§ TASK TO COMPLETE
Every line from the beginning of the data through the line containing "ATOM 10 C CA" should be reproduced exactly, and no further lines should be output.

§ RECORDS
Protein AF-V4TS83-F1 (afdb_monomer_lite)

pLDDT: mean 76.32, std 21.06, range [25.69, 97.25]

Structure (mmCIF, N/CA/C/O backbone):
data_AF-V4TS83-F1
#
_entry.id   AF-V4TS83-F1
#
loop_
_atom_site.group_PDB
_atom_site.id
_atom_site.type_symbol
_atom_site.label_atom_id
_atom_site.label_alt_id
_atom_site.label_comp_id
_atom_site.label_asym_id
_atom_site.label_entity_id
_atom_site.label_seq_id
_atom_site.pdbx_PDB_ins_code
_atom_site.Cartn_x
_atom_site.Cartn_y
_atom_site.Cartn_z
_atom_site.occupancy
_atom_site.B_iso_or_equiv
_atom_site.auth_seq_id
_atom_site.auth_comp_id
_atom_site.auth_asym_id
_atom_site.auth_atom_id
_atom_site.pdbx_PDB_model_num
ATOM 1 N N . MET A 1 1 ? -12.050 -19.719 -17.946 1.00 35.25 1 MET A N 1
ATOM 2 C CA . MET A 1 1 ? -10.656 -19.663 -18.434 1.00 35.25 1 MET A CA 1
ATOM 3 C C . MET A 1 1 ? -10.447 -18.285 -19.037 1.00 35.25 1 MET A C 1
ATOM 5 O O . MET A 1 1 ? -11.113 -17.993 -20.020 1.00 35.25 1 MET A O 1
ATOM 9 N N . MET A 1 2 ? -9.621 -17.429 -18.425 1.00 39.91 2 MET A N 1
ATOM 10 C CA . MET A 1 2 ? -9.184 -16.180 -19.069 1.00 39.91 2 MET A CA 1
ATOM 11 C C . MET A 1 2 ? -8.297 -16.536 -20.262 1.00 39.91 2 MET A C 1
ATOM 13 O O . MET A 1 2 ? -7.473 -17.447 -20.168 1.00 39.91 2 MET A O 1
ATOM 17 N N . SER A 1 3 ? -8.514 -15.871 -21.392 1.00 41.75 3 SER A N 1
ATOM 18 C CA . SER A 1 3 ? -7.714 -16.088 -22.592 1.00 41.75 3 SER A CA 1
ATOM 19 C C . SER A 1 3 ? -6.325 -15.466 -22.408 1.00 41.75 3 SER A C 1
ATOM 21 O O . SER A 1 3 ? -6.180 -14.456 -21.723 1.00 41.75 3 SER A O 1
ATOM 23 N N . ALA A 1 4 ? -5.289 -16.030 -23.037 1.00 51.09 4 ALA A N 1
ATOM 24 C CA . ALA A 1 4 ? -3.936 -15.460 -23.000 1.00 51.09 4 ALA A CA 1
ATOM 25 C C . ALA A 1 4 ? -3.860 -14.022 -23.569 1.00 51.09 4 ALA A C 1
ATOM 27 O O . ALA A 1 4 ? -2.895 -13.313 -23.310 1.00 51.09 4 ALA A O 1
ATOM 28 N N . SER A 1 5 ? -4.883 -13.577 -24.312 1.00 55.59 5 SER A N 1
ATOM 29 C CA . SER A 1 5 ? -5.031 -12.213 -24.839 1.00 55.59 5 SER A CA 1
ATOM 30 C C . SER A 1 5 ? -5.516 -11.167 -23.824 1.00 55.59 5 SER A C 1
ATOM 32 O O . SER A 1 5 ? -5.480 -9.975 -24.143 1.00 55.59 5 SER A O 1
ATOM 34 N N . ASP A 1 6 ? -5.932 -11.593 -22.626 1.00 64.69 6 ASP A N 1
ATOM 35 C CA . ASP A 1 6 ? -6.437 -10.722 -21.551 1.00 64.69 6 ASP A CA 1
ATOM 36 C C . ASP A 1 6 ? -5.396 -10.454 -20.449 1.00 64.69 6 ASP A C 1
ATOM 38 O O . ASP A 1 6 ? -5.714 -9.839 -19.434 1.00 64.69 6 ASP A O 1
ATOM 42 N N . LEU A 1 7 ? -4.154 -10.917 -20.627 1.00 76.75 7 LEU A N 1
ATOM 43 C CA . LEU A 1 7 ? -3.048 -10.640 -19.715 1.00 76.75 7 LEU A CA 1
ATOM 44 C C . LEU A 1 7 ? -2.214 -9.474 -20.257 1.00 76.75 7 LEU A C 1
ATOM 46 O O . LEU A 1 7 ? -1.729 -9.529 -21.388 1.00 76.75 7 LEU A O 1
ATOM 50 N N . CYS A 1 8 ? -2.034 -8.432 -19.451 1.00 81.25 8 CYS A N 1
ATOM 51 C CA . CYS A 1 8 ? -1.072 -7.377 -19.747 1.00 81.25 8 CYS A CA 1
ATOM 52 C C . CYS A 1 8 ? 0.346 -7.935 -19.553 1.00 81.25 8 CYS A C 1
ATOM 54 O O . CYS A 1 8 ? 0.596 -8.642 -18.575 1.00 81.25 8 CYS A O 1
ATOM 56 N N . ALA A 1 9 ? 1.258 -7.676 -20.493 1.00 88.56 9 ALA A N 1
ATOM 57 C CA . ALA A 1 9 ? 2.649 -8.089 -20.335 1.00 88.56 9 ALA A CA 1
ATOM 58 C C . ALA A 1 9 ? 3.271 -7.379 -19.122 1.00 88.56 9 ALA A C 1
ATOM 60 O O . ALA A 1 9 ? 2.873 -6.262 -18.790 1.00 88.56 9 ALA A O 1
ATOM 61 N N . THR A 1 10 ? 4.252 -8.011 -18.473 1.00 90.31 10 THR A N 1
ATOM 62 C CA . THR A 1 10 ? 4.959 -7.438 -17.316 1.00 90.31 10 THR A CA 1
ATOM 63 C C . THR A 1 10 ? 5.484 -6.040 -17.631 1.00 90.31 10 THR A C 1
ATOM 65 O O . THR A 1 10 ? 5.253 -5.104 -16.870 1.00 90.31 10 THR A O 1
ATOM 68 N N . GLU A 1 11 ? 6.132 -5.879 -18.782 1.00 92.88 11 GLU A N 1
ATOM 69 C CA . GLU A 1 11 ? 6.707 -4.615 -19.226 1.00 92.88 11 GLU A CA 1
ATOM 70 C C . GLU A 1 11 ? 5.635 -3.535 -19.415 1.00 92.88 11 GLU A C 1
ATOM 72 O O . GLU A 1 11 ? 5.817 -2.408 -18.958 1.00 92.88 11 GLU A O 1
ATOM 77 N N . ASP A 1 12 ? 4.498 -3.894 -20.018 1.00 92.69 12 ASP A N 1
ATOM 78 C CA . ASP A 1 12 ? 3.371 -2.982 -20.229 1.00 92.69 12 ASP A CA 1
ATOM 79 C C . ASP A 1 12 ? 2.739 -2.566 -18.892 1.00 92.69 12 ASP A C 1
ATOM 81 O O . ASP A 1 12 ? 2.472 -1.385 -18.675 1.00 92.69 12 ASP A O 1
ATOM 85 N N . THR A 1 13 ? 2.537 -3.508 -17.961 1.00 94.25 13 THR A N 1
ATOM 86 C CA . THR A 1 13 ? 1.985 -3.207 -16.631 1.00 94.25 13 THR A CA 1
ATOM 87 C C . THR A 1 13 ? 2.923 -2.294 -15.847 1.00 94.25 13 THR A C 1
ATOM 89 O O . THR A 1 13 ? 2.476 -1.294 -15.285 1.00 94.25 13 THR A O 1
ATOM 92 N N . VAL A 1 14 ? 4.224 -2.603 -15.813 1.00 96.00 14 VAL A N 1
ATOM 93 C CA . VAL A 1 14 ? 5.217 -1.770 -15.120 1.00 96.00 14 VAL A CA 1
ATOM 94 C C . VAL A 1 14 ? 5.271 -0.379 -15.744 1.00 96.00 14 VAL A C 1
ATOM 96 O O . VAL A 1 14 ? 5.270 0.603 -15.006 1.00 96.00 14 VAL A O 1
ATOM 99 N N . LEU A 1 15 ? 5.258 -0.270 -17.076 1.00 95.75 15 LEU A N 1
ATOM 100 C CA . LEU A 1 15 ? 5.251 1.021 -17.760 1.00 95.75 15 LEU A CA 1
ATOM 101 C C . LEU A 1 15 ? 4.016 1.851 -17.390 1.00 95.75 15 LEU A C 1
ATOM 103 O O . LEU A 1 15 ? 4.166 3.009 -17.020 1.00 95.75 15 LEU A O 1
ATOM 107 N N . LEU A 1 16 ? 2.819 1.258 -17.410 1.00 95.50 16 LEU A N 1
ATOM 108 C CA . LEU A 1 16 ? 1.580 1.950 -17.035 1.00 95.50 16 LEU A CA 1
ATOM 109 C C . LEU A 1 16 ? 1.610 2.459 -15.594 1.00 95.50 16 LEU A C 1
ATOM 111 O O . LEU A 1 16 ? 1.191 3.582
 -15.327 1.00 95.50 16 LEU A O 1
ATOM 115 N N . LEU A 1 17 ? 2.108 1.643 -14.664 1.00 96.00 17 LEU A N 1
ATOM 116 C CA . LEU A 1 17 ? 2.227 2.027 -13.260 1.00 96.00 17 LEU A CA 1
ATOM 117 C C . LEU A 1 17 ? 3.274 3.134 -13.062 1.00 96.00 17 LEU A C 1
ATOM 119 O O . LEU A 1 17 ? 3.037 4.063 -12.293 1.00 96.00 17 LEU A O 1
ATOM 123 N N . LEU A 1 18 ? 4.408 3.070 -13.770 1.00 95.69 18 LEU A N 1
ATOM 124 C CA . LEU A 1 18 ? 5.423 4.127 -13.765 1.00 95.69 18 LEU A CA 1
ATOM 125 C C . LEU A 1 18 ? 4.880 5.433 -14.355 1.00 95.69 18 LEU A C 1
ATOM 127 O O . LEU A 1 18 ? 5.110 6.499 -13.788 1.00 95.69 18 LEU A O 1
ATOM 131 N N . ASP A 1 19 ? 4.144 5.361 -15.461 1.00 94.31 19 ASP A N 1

§ TASK SOLUTION
Protein AF-V4TS83-F1 (afdb_monomer_lite)

pLDDT: mean 76.32, std 21.06, range [25.69, 97.25]

Structure (mmCIF, N/CA/C/O backbone):
data_AF-V4TS83-F1
#
_entry.id   AF-V4TS83-F1
#
loop_
_atom_site.group_PDB
_atom_site.id
_atom_site.type_symbol
_atom_site.label_atom_id
_atom_site.label_alt_id
_atom_site.label_comp_id
_atom_site.label_asym_id
_atom_site.label_entity_id
_atom_site.label_seq_id
_atom_site.pdbx_PDB_ins_code
_atom_site.Cartn_x
_atom_site.Cartn_y
_atom_site.Cartn_z
_atom_site.occupancy
_atom_site.B_iso_or_equiv
_atom_site.auth_seq_id
_atom_site.auth_comp_id
_atom_site.auth_asym_id
_atom_site.auth_atom_id
_atom_site.pdbx_PDB_model_num
ATOM 1 N N . MET A 1 1 ? -12.050 -19.719 -17.946 1.00 35.25 1 MET A N 1
ATOM 2 C CA . MET A 1 1 ? -10.656 -19.663 -18.434 1.00 35.25 1 MET A CA 1
ATOM 3 C C . MET A 1 1 ? -10.447 -18.285 -19.037 1.00 35.25 1 MET A C 1
ATOM 5 O O . MET A 1 1 ? -11.113 -17.993 -20.020 1.00 35.25 1 MET A O 1
ATOM 9 N N . MET A 1 2 ? -9.621 -17.429 -18.425 1.00 39.91 2 MET A N 1
ATOM 10 C CA . MET A 1 2 ? -9.184 -16.180 -19.069 1.00 39.91 2 MET A CA 1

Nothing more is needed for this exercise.